Thursday, March 26, 2009

Father Brian Finn, Edward Norton's sweet priest in Keeping the Faith says of a little Bonnard in the Met - "Sometimes we don't see certain things until we're ready to see them in a certain way." I have been riding past a shoe shop a few blocks from Mihara train station for months now but on Saturday morning, suddenly and for no apparent reason, I really saw the shop and I went inside. It's the kind of shop which would blend in on Diagonal Street or the in Oriental Plaza. The sign that ran across the shop-front lintel was dated and cracked. Shoe carousels made from dry-cleaning hanger type wire carrying non-descript men's brogues cluttered the entrance. Inside I had to walk sideways through the cluttered aisles and mismatched display cases. The walls were lined floor to ceiling with boxes. The place might actually have been made of boxes so that if the it had a closing down sale, customers would literally dismantle it with every purchase.

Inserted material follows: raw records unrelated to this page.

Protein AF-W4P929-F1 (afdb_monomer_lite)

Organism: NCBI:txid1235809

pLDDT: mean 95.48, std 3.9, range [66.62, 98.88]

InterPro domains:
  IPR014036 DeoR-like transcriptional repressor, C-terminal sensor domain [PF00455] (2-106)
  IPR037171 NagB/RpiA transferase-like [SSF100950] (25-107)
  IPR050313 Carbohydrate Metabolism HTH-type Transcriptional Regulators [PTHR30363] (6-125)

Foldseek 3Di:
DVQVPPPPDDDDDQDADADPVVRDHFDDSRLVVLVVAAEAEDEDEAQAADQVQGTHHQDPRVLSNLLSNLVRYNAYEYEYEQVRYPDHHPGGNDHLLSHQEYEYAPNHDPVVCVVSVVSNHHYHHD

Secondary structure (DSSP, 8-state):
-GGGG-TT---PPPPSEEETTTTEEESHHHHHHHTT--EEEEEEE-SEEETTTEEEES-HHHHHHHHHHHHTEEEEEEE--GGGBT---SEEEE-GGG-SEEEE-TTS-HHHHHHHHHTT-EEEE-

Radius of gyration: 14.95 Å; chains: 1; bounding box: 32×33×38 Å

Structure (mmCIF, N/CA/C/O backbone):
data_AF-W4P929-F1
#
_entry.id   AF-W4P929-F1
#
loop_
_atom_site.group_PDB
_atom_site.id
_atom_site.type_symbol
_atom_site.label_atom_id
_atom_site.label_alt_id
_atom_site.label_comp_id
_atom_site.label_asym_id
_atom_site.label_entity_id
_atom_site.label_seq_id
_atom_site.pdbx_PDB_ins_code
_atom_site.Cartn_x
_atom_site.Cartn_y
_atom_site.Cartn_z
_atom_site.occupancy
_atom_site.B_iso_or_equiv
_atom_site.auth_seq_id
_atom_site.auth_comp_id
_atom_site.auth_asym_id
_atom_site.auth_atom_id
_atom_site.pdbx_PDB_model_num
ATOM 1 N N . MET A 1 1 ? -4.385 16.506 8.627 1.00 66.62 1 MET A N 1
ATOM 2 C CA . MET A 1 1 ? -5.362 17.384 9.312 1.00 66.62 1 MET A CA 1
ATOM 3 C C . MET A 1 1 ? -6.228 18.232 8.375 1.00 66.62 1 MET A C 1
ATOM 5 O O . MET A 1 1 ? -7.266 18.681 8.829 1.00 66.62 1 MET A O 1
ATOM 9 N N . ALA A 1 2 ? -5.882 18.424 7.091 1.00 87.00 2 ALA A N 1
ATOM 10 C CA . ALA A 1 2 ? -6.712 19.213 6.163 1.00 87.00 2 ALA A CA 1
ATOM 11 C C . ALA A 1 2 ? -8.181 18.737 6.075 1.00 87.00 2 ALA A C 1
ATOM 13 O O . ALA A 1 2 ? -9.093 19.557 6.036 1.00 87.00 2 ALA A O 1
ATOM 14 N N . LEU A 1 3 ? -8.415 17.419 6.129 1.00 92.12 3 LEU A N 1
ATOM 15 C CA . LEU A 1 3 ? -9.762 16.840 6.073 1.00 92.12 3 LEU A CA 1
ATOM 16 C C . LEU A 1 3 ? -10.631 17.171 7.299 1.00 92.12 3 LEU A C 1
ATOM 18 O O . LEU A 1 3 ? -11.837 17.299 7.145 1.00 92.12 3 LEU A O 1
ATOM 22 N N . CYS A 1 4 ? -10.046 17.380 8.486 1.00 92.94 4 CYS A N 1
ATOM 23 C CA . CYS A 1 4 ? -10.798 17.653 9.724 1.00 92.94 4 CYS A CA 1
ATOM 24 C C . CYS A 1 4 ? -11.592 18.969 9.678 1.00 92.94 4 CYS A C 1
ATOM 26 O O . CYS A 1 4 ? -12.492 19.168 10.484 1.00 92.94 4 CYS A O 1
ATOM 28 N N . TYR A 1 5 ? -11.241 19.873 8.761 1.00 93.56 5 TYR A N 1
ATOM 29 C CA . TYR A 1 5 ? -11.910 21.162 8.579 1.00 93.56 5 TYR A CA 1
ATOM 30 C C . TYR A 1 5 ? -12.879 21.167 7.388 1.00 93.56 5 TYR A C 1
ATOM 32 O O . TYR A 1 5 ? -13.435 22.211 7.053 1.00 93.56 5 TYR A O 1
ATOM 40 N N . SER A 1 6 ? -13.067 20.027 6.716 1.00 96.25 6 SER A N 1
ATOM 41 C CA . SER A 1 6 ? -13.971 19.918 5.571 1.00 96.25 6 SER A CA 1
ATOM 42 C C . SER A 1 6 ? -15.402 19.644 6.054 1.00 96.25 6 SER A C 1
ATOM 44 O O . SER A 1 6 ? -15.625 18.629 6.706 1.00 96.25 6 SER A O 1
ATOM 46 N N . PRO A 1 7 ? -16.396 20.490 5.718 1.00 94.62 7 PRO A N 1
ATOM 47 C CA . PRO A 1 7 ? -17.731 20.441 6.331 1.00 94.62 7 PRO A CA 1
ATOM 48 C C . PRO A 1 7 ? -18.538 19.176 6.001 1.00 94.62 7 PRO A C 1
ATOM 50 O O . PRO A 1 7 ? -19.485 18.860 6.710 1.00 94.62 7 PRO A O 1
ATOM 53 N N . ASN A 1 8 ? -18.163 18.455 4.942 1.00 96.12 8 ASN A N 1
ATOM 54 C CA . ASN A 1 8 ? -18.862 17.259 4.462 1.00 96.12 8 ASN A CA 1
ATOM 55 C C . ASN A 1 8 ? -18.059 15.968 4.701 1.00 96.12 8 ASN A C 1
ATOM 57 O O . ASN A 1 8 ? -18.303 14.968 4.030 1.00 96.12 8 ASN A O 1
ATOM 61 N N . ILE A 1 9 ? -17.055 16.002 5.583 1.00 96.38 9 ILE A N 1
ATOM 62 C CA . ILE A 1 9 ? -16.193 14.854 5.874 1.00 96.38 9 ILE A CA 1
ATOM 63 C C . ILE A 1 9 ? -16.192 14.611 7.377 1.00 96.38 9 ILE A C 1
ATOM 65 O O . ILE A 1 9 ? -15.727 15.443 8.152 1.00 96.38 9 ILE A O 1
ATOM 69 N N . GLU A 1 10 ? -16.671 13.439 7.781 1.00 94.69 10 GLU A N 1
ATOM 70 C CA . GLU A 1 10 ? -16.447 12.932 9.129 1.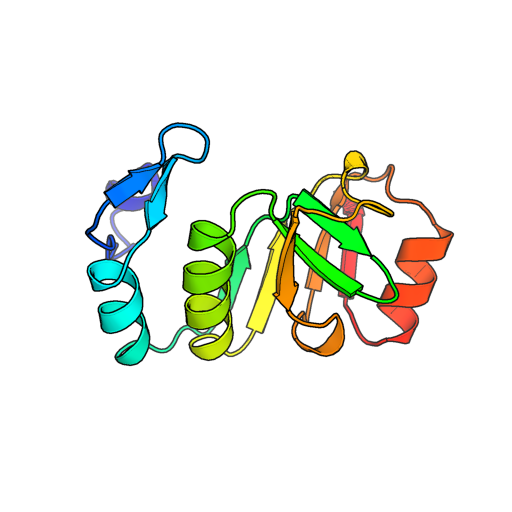00 94.69 10 GLU A CA 1
ATOM 71 C C . GLU A 1 10 ? -15.066 12.272 9.193 1.00 94.69 10 GLU A C 1
ATOM 73 O O . GLU A 1 10 ? -14.716 11.446 8.348 1.00 94.69 10 GLU A O 1
ATOM 78 N N . VAL A 1 11 ? -14.255 12.663 10.178 1.00 94.62 11 VAL A N 1
ATOM 79 C CA . VAL A 1 11 ? -12.894 12.145 10.344 1.00 94.62 11 VAL A CA 1
ATOM 80 C C . VAL A 1 11 ? -12.796 11.368 11.645 1.00 94.62 11 VAL A C 1
ATOM 82 O O . VAL A 1 11 ? -12.890 11.943 12.728 1.00 94.62 11 VAL A O 1
ATOM 85 N N . ILE A 1 12 ? -12.507 10.074 11.529 1.00 92.81 12 ILE A N 1
ATOM 86 C CA . ILE A 1 12 ? -12.104 9.234 12.654 1.00 92.81 12 ILE A CA 1
ATOM 87 C C . ILE A 1 12 ? -10.576 9.153 12.658 1.00 92.81 12 ILE A C 1
ATOM 89 O O . ILE A 1 12 ? -9.963 8.663 11.711 1.00 92.81 12 ILE A O 1
ATOM 93 N N . GLN A 1 13 ? -9.956 9.650 13.727 1.00 92.25 13 GLN A N 1
ATOM 94 C CA . GLN A 1 13 ? -8.508 9.609 13.917 1.00 92.25 13 GLN A CA 1
ATOM 95 C C . GLN A 1 13 ? -8.154 8.510 14.919 1.00 92.25 13 GLN A C 1
ATOM 97 O O . GLN A 1 13 ? -8.574 8.564 16.074 1.00 92.25 13 GLN A O 1
ATOM 102 N N . LEU A 1 14 ? -7.338 7.542 14.496 1.00 91.50 14 LEU A N 1
ATOM 103 C CA . LEU A 1 14 ? -6.828 6.513 15.401 1.00 91.50 14 LEU A CA 1
ATOM 104 C C . LEU A 1 14 ? -5.914 7.138 16.465 1.00 91.50 14 LEU A C 1
ATOM 106 O O . LEU A 1 14 ? -5.093 8.010 16.159 1.00 91.50 14 LEU A O 1
ATOM 110 N N . GLY A 1 15 ? -6.060 6.674 17.706 1.00 89.81 15 GLY A N 1
ATOM 111 C CA . GLY A 1 15 ? -5.171 6.989 18.825 1.00 89.81 15 GLY A CA 1
ATOM 112 C C . GLY A 1 15 ? -4.077 5.933 18.999 1.00 89.81 15 GLY A C 1
ATOM 113 O O . GLY A 1 15 ? -4.177 4.835 18.460 1.00 89.81 15 GLY A O 1
ATOM 114 N N . GLY A 1 16 ? -3.021 6.255 19.748 1.00 90.56 16 GLY A N 1
ATOM 115 C CA . GLY A 1 16 ? -1.892 5.349 19.984 1.00 90.56 16 GLY A CA 1
ATOM 116 C C . GLY A 1 16 ? -0.551 6.077 19.999 1.00 90.56 16 GLY A C 1
ATOM 117 O O . GLY A 1 16 ? -0.482 7.280 20.256 1.00 90.56 16 GLY A O 1
ATOM 118 N N . ILE A 1 17 ? 0.530 5.346 19.722 1.00 92.81 17 ILE A N 1
ATOM 119 C CA . ILE A 1 17 ? 1.888 5.900 19.722 1.00 92.81 17 ILE A CA 1
ATOM 120 C C . ILE A 1 17 ? 2.156 6.556 18.368 1.00 92.81 17 ILE A C 1
ATOM 122 O O . ILE A 1 17 ? 2.086 5.899 17.335 1.00 92.81 17 ILE A O 1
ATOM 126 N N . MET A 1 18 ? 2.503 7.843 18.361 1.00 93.06 18 MET A N 1
ATOM 127 C CA . MET A 1 18 ? 2.800 8.573 17.128 1.00 93.06 18 MET A CA 1
ATOM 128 C C . MET A 1 18 ? 4.273 8.440 16.723 1.00 93.06 18 MET A C 1
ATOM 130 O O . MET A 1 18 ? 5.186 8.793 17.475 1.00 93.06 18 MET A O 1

I didn't know exactly what I was looking for but I walked out with two pairs of it. The stock in was so old and neglected that the shop keeper had to follow me around with a damp cloth, wiping the cakey dust and cobwebs off any model I took an interest in (it would probably only take a day or two for him to clean the entire shop but for some reason, this seemed never to have been done). The first shoes to catch my eye that day were a pair of suede boating loafers. The shop keeper, a middle aged, unremarkable looking man who had until my arrival in front of the boating shoes been smoking and playing solitaire on a yellowing PC, scuttled over and wiped them down. Once they had been cleaned it was revealed that the toe walls were crimson and the upper was navy, the tongue and tassles were brilliant white. They were beautiful retro perfection but not retro because they were not made now with a cursory glance back in time. They were made whenever multi-tone suede boating shoes were decorous. They were the real deal. Tragedy - They didn't fit.

With our first interaction - my reaching for a shoe and his bustling up to clean it and then apologise for it's ill-fit - browsing had changed from something I did to something we did together, the shopkeeper and me versus the shop. He quickly proved himself an invaluable asset - he literally knew our opponent inside out and once he had ascertained what it was I wanted (done through instinct that bordered on the telepathic) things happened very quickly. After the boating accident, I went off to have a quiet cry in the men's Oxfords section. Shopkeeper disappeared but not, as I had initially suspected, back to his solitaire. - While I consoled myself he was rifling and arrived in among the Oxfords and presented me with a pair of shoes and a face which said "Like these?". I could see why he might have thought I would like them, they were like the boating loafers in shape. But they were not in essence the same - they were grey quilted monstrosity booties, a style that is very popular
with little Japanese grannies. Shaking my head politely I said "No" and then "Chotto..." which is an often employed Japanese euphemism,
"Chotto..." - "a little bit..." one need never finish the sentence; if you are lucky a listener will get the point . Ah! A light went on in his head - I liked the boating shoes for their je ne sais quoi, not their gestalt, of course! He rushed off and refined his search whilst I employed the I Feel Lucky approach - which in the shop, like on the internet, was frankly baffling. Rounding a corner a few minutes later I found Shopkeeper extracting three apparently identical shoes from a dusty pile. After cleaning the shoes were revealed as a ruby, dutch blue and tangerine orange examples of a patent leather pump. They were beautiful. A person who wore the boating loafer would so obviously wear these magnificent shoes! All real patent leather, all beautiful. Shopkeeper had struck gold. I tried them all on and spent long minutes examining my
self from the ankle down in a mirror deciding which colour went best with my bottom 30cm. I wanted them all but they were real leather and the faded price tag read 9000 Yen apiece. Shopkeeper sensed my simultaneous lust and trepidation. "Two thousand each" he said. Too Brilliant. I chose the tangerine pair (I will no doubt go back next month for the blue and crimson).

Riding the wave of this retail success I wandered into the athletic section - could lightning strike twice? I picked up an ancient pair of white asics with gold detailing and looked at the contemplatively. I did not intend to try them on (they were clearly far too big). What I was doing was wordlessly transmitting my intention to buy canvas shoes and what kind I liked to Shopkeeper. Yet again he disappeared. Two minutes later he returned with a pair of plain as jane white canvas takkies. Only their shape and slight yellowing belie their age - they will go with anything whilst adding an air of other-timeousness to an outfit. They fit like a glove and cost me 800 Yen. haha!

I'm never going to buy shoes anywhere else in Japan I think. Why bother? Right here in Mihara I have an undiscovered archive of shoes, old but spanking brand new. There is also a man there who can sniff through the dust to unite me with exactly the shoe I want, like a Saint Bernard finding a nearly expired climber in endless drifts of snow.